Comment éviter la taxe : rouvrir les volets plutôt que payer l’addition
Le fisc ne vise pas à « piéger » les propriétaires mais à remettre des clés en circulation. Plusieurs solutions, plus ou moins durables, permettent d’échapper à la TLV ou à la THLV ; elles exigent toutes de rompre la vacance ou de prouver qu’on s’y emploie.
Le bail mobilité
Créé pour les étudiants, stagiaires ou salariés en mission, ce contrat meublé d’une durée de 1 à 10 mois, non renouvelable, suffit à franchir la barre des 90 jours qui annule la vacance fiscale. Solution éclair, donc, mais qui réclame un logement décent et meublé logement décent et meublé : compter au minimum un lit, une table, des plaques de cuisson et un réfrigérateur.

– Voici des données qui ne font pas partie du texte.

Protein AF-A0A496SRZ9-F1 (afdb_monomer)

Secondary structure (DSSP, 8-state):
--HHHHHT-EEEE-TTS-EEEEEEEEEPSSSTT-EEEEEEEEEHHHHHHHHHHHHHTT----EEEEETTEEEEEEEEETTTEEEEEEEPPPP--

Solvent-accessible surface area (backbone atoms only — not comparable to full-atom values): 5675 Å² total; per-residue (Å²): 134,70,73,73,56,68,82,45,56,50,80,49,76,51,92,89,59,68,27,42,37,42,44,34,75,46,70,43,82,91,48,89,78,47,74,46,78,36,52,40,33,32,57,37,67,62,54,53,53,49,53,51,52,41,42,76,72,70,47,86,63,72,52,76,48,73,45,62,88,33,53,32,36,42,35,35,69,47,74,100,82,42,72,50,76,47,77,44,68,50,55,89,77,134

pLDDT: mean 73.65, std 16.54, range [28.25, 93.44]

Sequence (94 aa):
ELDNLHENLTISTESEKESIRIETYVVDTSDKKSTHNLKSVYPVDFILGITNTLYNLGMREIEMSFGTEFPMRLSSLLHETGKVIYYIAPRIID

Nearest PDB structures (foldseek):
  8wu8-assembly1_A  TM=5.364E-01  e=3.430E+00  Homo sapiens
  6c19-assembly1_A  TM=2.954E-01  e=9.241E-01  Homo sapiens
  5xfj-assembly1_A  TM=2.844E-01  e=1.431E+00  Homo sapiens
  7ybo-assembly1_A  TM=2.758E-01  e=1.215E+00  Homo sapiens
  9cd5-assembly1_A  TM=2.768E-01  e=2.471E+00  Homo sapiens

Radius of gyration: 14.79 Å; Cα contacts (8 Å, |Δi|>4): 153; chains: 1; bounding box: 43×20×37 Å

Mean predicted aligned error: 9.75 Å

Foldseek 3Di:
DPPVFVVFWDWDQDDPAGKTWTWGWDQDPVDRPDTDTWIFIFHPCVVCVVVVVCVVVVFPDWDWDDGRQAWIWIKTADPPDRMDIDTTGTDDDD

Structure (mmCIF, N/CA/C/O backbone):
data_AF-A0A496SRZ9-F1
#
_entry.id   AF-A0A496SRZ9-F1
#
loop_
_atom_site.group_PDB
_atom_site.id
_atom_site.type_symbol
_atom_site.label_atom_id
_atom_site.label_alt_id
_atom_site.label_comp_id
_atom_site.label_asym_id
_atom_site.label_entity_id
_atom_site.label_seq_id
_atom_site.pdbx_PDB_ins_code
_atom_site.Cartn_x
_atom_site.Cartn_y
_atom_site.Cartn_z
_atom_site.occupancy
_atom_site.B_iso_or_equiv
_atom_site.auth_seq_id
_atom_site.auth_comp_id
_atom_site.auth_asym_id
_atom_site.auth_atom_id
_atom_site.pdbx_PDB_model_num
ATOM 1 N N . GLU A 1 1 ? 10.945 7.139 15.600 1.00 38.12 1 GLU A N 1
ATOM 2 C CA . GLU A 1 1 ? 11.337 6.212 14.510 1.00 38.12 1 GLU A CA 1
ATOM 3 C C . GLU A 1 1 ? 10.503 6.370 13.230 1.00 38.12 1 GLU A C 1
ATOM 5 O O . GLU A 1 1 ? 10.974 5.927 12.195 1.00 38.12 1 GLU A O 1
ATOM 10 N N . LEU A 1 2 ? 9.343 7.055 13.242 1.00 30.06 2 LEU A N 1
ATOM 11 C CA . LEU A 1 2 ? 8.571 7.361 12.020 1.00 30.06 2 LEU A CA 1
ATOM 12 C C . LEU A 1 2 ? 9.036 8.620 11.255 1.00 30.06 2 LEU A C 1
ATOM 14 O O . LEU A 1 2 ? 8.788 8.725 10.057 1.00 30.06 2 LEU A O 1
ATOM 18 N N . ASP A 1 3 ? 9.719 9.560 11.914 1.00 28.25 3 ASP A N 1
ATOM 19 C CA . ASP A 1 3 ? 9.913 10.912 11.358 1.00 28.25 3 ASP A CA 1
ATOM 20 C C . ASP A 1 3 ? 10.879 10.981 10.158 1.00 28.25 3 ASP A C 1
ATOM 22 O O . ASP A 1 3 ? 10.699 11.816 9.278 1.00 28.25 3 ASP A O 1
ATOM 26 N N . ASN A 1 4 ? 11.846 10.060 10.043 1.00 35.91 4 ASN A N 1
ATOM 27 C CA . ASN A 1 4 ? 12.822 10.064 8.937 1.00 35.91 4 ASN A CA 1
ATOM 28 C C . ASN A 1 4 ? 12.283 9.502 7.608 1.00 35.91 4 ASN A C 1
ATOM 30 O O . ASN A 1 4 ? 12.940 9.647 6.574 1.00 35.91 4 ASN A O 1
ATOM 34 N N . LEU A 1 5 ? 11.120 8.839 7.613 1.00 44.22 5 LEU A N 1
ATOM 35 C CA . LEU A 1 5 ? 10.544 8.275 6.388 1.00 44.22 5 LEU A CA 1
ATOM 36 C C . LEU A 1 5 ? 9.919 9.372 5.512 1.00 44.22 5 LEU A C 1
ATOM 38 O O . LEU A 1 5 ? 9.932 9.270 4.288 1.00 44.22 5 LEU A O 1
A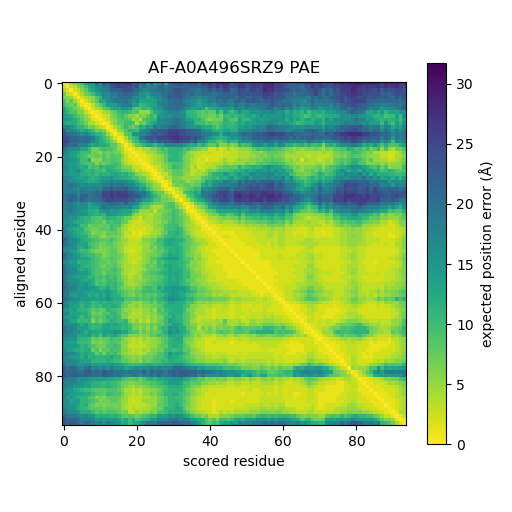TOM 42 N N . HIS A 1 6 ? 9.400 10.433 6.139 1.00 45.06 6 HIS A N 1
ATOM 43 C CA . HIS A 1 6 ? 8.678 11.504 5.455 1.00 45.06 6 HIS A CA 1
ATOM 44 C C . HIS A 1 6 ? 9.585 12.390 4.592 1.00 45.06 6 HIS A C 1
ATOM 46 O O . HIS A 1 6 ? 9.147 12.836 3.535 1.00 45.06 6 HIS A O 1
ATOM 52 N N . GLU A 1 7 ? 10.841 12.614 4.991 1.00 44.69 7 GLU A N 1
ATOM 53 C CA . GLU A 1 7 ? 11.769 13.479 4.242 1.00 44.69 7 GLU A CA 1
ATOM 54 C C . GLU A 1 7 ? 12.348 12.808 2.986 1.00 44.69 7 GLU A C 1
ATOM 56 O O . GLU A 1 7 ? 12.714 13.490 2.033 1.00 44.69 7 GLU A O 1
ATOM 61 N N . ASN A 1 8 ? 12.392 11.471 2.954 1.00 48.47 8 ASN A N 1
ATOM 62 C CA . ASN A 1 8 ? 13.003 10.698 1.866 1.00 48.47 8 ASN A CA 1
ATOM 63 C C . ASN A 1 8 ? 11.978 10.000 0.963 1.00 48.47 8 ASN A C 1
ATOM 65 O O . ASN A 1 8 ? 12.361 9.176 0.134 1.00 48.47 8 ASN A O 1
ATOM 69 N N . LEU A 1 9 ? 10.682 10.262 1.150 1.00 52.62 9 LEU A N 1
ATOM 70 C CA . LEU A 1 9 ? 9.621 9.670 0.346 1.00 52.62 9 LEU A CA 1
ATOM 71 C C . LEU A 1 9 ? 9.312 10.576 -0.847 1.00 52.62 9 LEU A C 1
ATOM 73 O O . LEU A 1 9 ? 8.568 11.547 -0.728 1.00 52.62 9 LEU A O 1
ATOM 77 N N . THR A 1 10 ? 9.848 10.236 -2.018 1.00 56.72 10 THR A N 1
ATOM 78 C CA . THR A 1 10 ? 9.438 10.900 -3.261 1.00 56.72 10 THR A CA 1
ATOM 79 C C . THR A 1 10 ? 8.275 10.132 -3.877 1.00 56.72 10 THR A C 1
ATOM 81 O O . THR A 1 10 ? 8.448 8.990 -4.298 1.00 56.72 10 THR A O 1
ATOM 84 N N . ILE A 1 11 ? 7.097 10.761 -3.931 1.00 59.25 11 ILE A N 1
ATOM 85 C CA . ILE A 1 11 ? 5.935 10.273 -4.683 1.00 59.25 11 ILE A CA 1
ATOM 86 C C . ILE A 1 11 ? 5.836 11.090 -5.968 1.00 59.25 11 ILE A C 1
ATOM 88 O O . ILE A 1 11 ? 5.542 12.284 -5.923 1.00 59.25 11 ILE A O 1
ATOM 92 N N . SER A 1 12 ? 6.068 10.452 -7.113 1.00 58.41 12 SER A N 1
ATOM 93 C CA . SER A 1 12 ? 5.849 11.062 -8.426 1.00 58.41 12 SER A CA 1
ATOM 94 C C . SER A 1 12 ? 4.752 10.335 -9.201 1.00 58.41 12 SER A C 1
ATOM 96 O O . SER A 1 12 ? 4.608 9.112 -9.125 1.00 58.41 12 SER A O 1
ATOM 98 N N . THR A 1 13 ? 3.969 11.115 -9.946 1.00 54.22 13 TH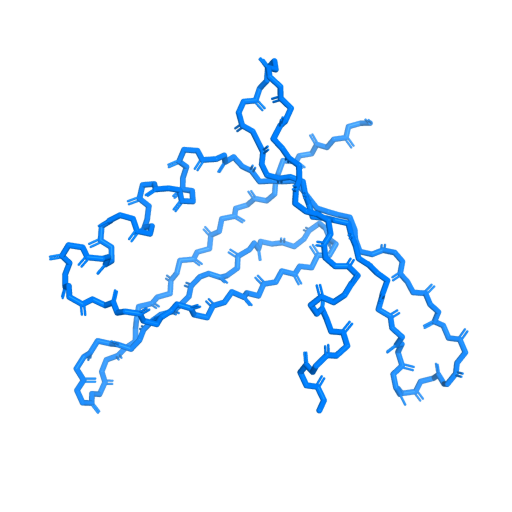R A N 1
ATOM 99 C CA . THR A 1 13 ? 2.964 10.640 -10.901 1.00 54.22 13 THR A CA 1
ATOM 100 C C . THR A 1 13 ? 3.503 10.869 -12.313 1.00 54.22 13 THR A C 1
ATOM 102 O O . THR A 1 13 ? 3.569 12.011 -12.766 1.00 54.22 13 THR A O 1
ATOM 105 N N . GLU A 1 14 ? 3.928 9.814 -13.011 1.00 51.97 14 GLU A N 1
ATOM 106 C CA . GLU A 1 14 ? 4.366 9.912 -14.414 1.00 51.97 14 GLU A CA 1
ATOM 107 C C . GLU A 1 14 ? 3.178 9.702 -15.376 1.00 51.97 14 GLU A C 1
ATOM 109 O O . GLU A 1 14 ? 2.414 8.743 -15.261 1.00 51.97 14 GLU A O 1
ATOM 114 N N . SER A 1 15 ? 3.028 10.631 -16.327 1.00 49.81 15 SER A N 1
ATOM 115 C CA . SER A 1 15 ? 1.824 10.896 -17.137 1.00 49.81 15 SER A CA 1
ATOM 116 C C . SER A 1 15 ? 1.556 9.931 -18.307 1.00 49.81 15 SER A C 1
ATOM 118 O O . SER A 1 15 ? 0.624 10.168 -19.071 1.00 49.81 1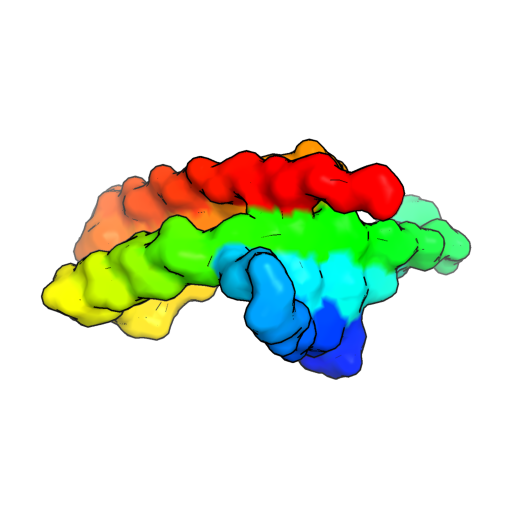5 SER A O 1
ATOM 120 N N . GLU A 1 16 ? 2.323 8.855 -18.487 1.00 48.53 16 GLU A N 1
ATOM 121 C CA . GLU A 1 16 ? 2.074 7.907 -19.595 1.00 48.53 16 GLU A CA 1
ATOM 122 C C . GLU A 1 16 ? 1.458 6.577 -19.137 1.00 48.53 16 GLU A C 1
ATOM 124 O O . GLU A 1 16 ? 0.872 5.847 -19.935 1.00 48.53 16 GLU A O 1
ATOM 129 N N . LYS A 1 17 ? 1.525 6.278 -17.835 1.00 57.41 17 LYS A N 1
ATOM 130 C CA . LYS A 1 17 ? 0.852 5.149 -17.185 1.00 57.41 17 LYS A CA 1
ATOM 131 C C . LYS A 1 17 ? 0.592 5.562 -15.740 1.00 57.41 17 LYS A C 1
ATOM 133 O O . LYS A 1 17 ? 1.526 5.480 -14.953 1.00 57.41 17 LYS A O 1
ATOM 138 N N . GLU A 1 18 ? -0.625 5.973 -15.384 1.00 70.31 18 GLU A N 1
ATOM 139 C CA . GLU A 1 18 ? -0.982 6.475 -14.042 1.00 70.31 18 GLU A CA 1
ATOM 140 C C . GLU A 1 18 ? -0.479 5.529 -12.929 1.00 70.31 18 GLU A C 1
ATOM 142 O O . GLU A 1 18 ? -1.068 4.487 -12.623 1.00 70.31 18 GLU A O 1
ATOM 147 N N . SER A 1 19 ? 0.696 5.845 -12.378 1.00 73.81 19 SER A N 1
ATOM 148 C CA . SER A 1 19 ? 1.414 5.005 -11.418 1.00 73.81 19 SER A CA 1
ATOM 149 C C . SER A 1 19 ? 2.036 5.867 -10.329 1.00 73.81 19 SER A C 1
ATOM 151 O O . SER A 1 19 ? 2.501 6.973 -10.594 1.00 73.81 19 SER A O 1
ATOM 153 N N . ILE A 1 20 ? 2.054 5.330 -9.113 1.00 75.75 20 ILE A N 1
ATOM 154 C CA . ILE A 1 20 ? 2.746 5.892 -7.957 1.00 75.75 20 ILE A CA 1
ATOM 155 C C . ILE A 1 20 ? 4.101 5.207 -7.881 1.00 75.75 20 ILE A C 1
ATOM 157 O O . ILE A 1 20 ? 4.163 3.993 -7.675 1.00 75.75 20 ILE A O 1
ATOM 161 N N . ARG A 1 21 ? 5.177 5.979 -8.054 1.00 78.81 21 ARG A N 1
ATOM 162 C CA . ARG A 1 21 ? 6.544 5.523 -7.797 1.00 78.81 21 ARG A CA 1
ATOM 163 C C . ARG A 1 21 ? 6.942 5.916 -6.384 1.00 78.81 21 ARG A C 1
ATOM 165 O O . ARG A 1 21 ? 6.798 7.074 -6.011 1.00 78.81 21 ARG A O 1
ATOM 172 N N . ILE A 1 22 ? 7.428 4.940 -5.630 1.00 73.69 22 ILE A N 1
ATOM 173 C CA . ILE A 1 22 ? 7.990 5.121 -4.299 1.00 73.69 22 ILE A CA 1
ATOM 174 C C . ILE A 1 22 ? 9.469 4.774 -4.385 1.00 73.69 22 ILE A C 1
ATOM 176 O O . ILE A 1 22 ? 9.823 3.633 -4.693 1.00 73.69 22 ILE A O 1
ATOM 180 N N . GLU A 1 23 ? 10.305 5.770 -4.120 1.00 75.75 23 GLU A N 1
ATOM 181 C CA . GLU A 1 23 ? 11.751 5.624 -3.995 1.00 75.75 23 GLU A CA 1
ATOM 182 C C . GLU A 1 23 ? 12.181 6.213 -2.653 1.00 75.75 23 GLU A C 1
ATOM 184 O O . GLU A 1 23 ? 11.907 7.383 -2.375 1.00 75.75 23 GLU A O 1
ATOM 189 N N . THR A 1 24 ? 12.778 5.388 -1.791 1.00 72.00 24 THR A N 1
ATOM 190 C CA . THR A 1 24 ? 13.218 5.814 -0.459 1.00 72.00 24 THR A CA 1
ATOM 191 C C . THR A 1 24 ? 14.441 5.034 0.013 1.00 72.00 24 THR A C 1
ATOM 193 O O . THR A 1 24 ? 14.613 3.859 -0.311 1.00 72.00 24 THR A O 1
ATOM 196 N N . TYR A 1 25 ? 15.298 5.683 0.799 1.00 67.69 25 TYR A N 1
ATOM 197 C CA . TYR A 1 25 ? 16.494 5.068 1.367 1.00 67.69 25 TYR A CA 1
ATOM 198 C 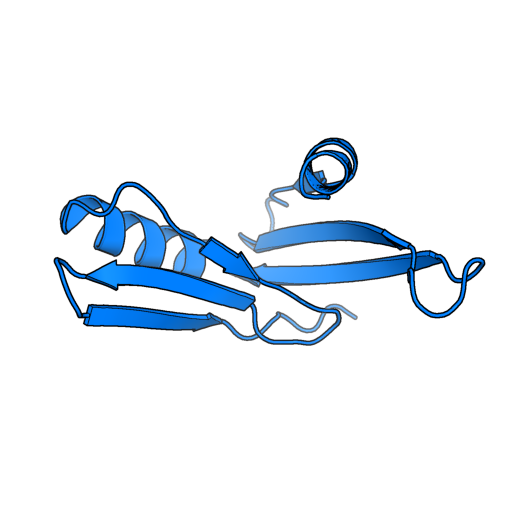C . TYR A 1 25 ? 16.193 4.552 2.769 1.00 67.69 25 TYR A C 1
ATOM 200 O O . TYR A 1 25 ? 15.916 5.331 3.681 1.00 67.69 25 TYR A O 1
ATOM 208 N N . VAL A 1 26 ? 16.279 3.237 2.950 1.00 68.44 26 VAL A N 1
ATOM 209 C CA . VAL A 1 26 ? 16.106 2.597 4.255 1.00 68.44 26 VAL A CA 1
ATOM 210 C C . VAL A 1 26 ? 17.481 2.267 4.822 1.00 68.44 26 VAL A C 1
ATOM 212 O O . VAL A 1 26 ? 18.295 1.622 4.161 1.00 68.44 26 VAL A O 1
ATOM 215 N N . VAL A 1 27 ? 17.745 2.730 6.044 1.00 65.00 27 VAL A N 1
ATOM 216 C CA . VAL A 1 27 ? 18.930 2.348 6.820 1.00 65.00 27 VAL A CA 1
ATOM 217 C C . VAL A 1 27 ? 18.558 1.129 7.650 1.00 65.00 27 VAL A C 1
ATOM 219 O O . VAL A 1 27 ? 17.671 1.221 8.501 1.00 65.00 27 VAL A O 1
ATOM 222 N N . ASP A 1 28 ? 19.219 -0.002 7.412 1.00 57.38 28 ASP A N 1
ATOM 223 C CA . ASP A 1 28 ? 19.017 -1.185 8.241 1.00 57.38 28 ASP A CA 1
ATOM 224 C C . ASP A 1 28 ? 19.601 -0.928 9.639 1.00 57.38 28 ASP A C 1
ATOM 226 O O . ASP A 1 28 ? 20.786 -0.633 9.815 1.00 57.38 28 ASP A O 1
ATOM 230 N N . THR A 1 29 ? 18.752 -0.969 10.663 1.00 58.16 29 THR A N 1
ATOM 231 C CA . THR A 1 29 ? 19.174 -0.750 12.052 1.00 58.16 29 THR A CA 1
ATOM 232 C C . THR A 1 29 ? 19.807 -1.995 12.671 1.00 58.16 29 THR A C 1
ATOM 234 O O . THR A 1 29 ? 20.472 -1.878 13.705 1.00 58.16 29 THR A O 1
ATOM 237 N N . SER A 1 30 ? 19.642 -3.167 12.042 1.00 58.03 30 SER A N 1
ATOM 238 C CA . SER A 1 30 ? 20.257 -4.427 12.473 1.00 58.03 30 SER A CA 1
ATOM 239 C C . SER A 1 30 ? 21.736 -4.509 12.087 1.00 58.03 30 SER A C 1
ATOM 241 O O . SER A 1 30 ? 22.550 -5.015 12.862 1.00 58.03 30 SER A O 1
ATOM 243 N N . ASP A 1 31 ? 22.097 -3.911 10.952 1.00 53.81 31 ASP A N 1
ATOM 244 C CA . ASP A 1 31 ? 23.452 -3.868 10.425 1.00 53.81 31 ASP A CA 1
ATOM 245 C C . ASP A 1 31 ? 23.765 -2.412 10.054 1.00 53.81 31 ASP A C 1
ATOM 247 O O . ASP A 1 31 ? 23.407 -1.936 8.982 1.00 53.81 31 ASP A O 1
ATOM 251 N N . LYS A 1 32 ? 24.375 -1.670 10.996 1.00 54.12 32 LYS A N 1
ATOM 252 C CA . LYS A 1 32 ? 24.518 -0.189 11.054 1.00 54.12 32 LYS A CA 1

Rentrer dans les clous grâce à Loc’Avantages
Signer une convention avec l’Anah et louer en‑dessous du marché ouvre deux portes :
- Réduction d'impôt sans intermédiation : 15 % de défiscalisation pour un bien loué à un loyer intermédiaire 15% en-dessous du prix du marché, 35 % de défiscalisation pour une location à un tarif social de –30 %.
- Réduction d'impôt avec intermédiation sociale : 20 % de défiscalisation pour un bien loué 15 % en-dessous du prix du marché, 40 % pour un bien social loué à -30 %, et 65 % pour un bien très social loué à -45 %.
Au passage, le propriétaire efface la TLV/THLV puisque le logement redevient occupé pour au moins six ans, durée minimale de la convention. Le dispositif, prorogé jusqu’au 31 décembre 2027, cible surtout les biens anciens où le rendement brut reste acceptable après l’abattement de loyer.

Réhabiliter plutôt que taxer
Comme mentionné plus haut, les travaux lourds sont également pris en compte. Un chantier représentant plus de 25 % de la valeur vénale suspend la taxe pour toute la durée des travaux. Ceux‑ci peuvent être largement subventionnés : MaPrimeRénov’ finance jusqu’à 90 % du coût d’une rénovation “ampleur”, avance de 70 % comprise pour les ménages modestes. Attention : l’exonération cesse dès la fin des travaux si le bien demeure vide.
Mettre le bien aux normes : la contrainte énergétique
Depuis le 1ᵉʳ janvier 2025, tout logement classé G au DPE est interdit à la location. Autrement dit, un propriétaire qui remet aux normes thermiques un appartement bloqué en étiquette G réalise une double opération : il rouvre la porte du marché locatif et éteint la taxe.
Changer d’usage ou vendre
Convertir l’appartement en bureau, atelier ou local commercial sort le bien du champ de la TLV/THLV, sous réserve des règles d’urbanisme et, en copropriété, du règlement intérieur. À l’autre extrémité, céder le logement supprime la taxe dès la signature de l’acte authentique : la vacance devient, pour l’acquéreur, un choix ou un chantier.
L'avenir proche de la TLV
Fin 2025 : la Direction générale des finances publiques doit publier le premier croisement à grande échelle entre la base fiscale Lovac et l’outil « Zéro Logements Vacants », attendu comme un thermomètre plus fiable de l’inoccupation de longue durée.
Projet de loi de finances 2026 : Bercy devrait arbitrer, à partir de ces données et des recommandations de la Cour, l’opportunité d’une réforme structurelle (fusion des taxes, nouvel élargissement du zonage, modulation des taux).
Suivi parlementaire : la commission des finances de l’Assemblée nationale a inscrit au programme de son rapport d’évaluation 2026 un chapitre dédié aux « résultats et effets comportementaux » de la fiscalité du logement vacant.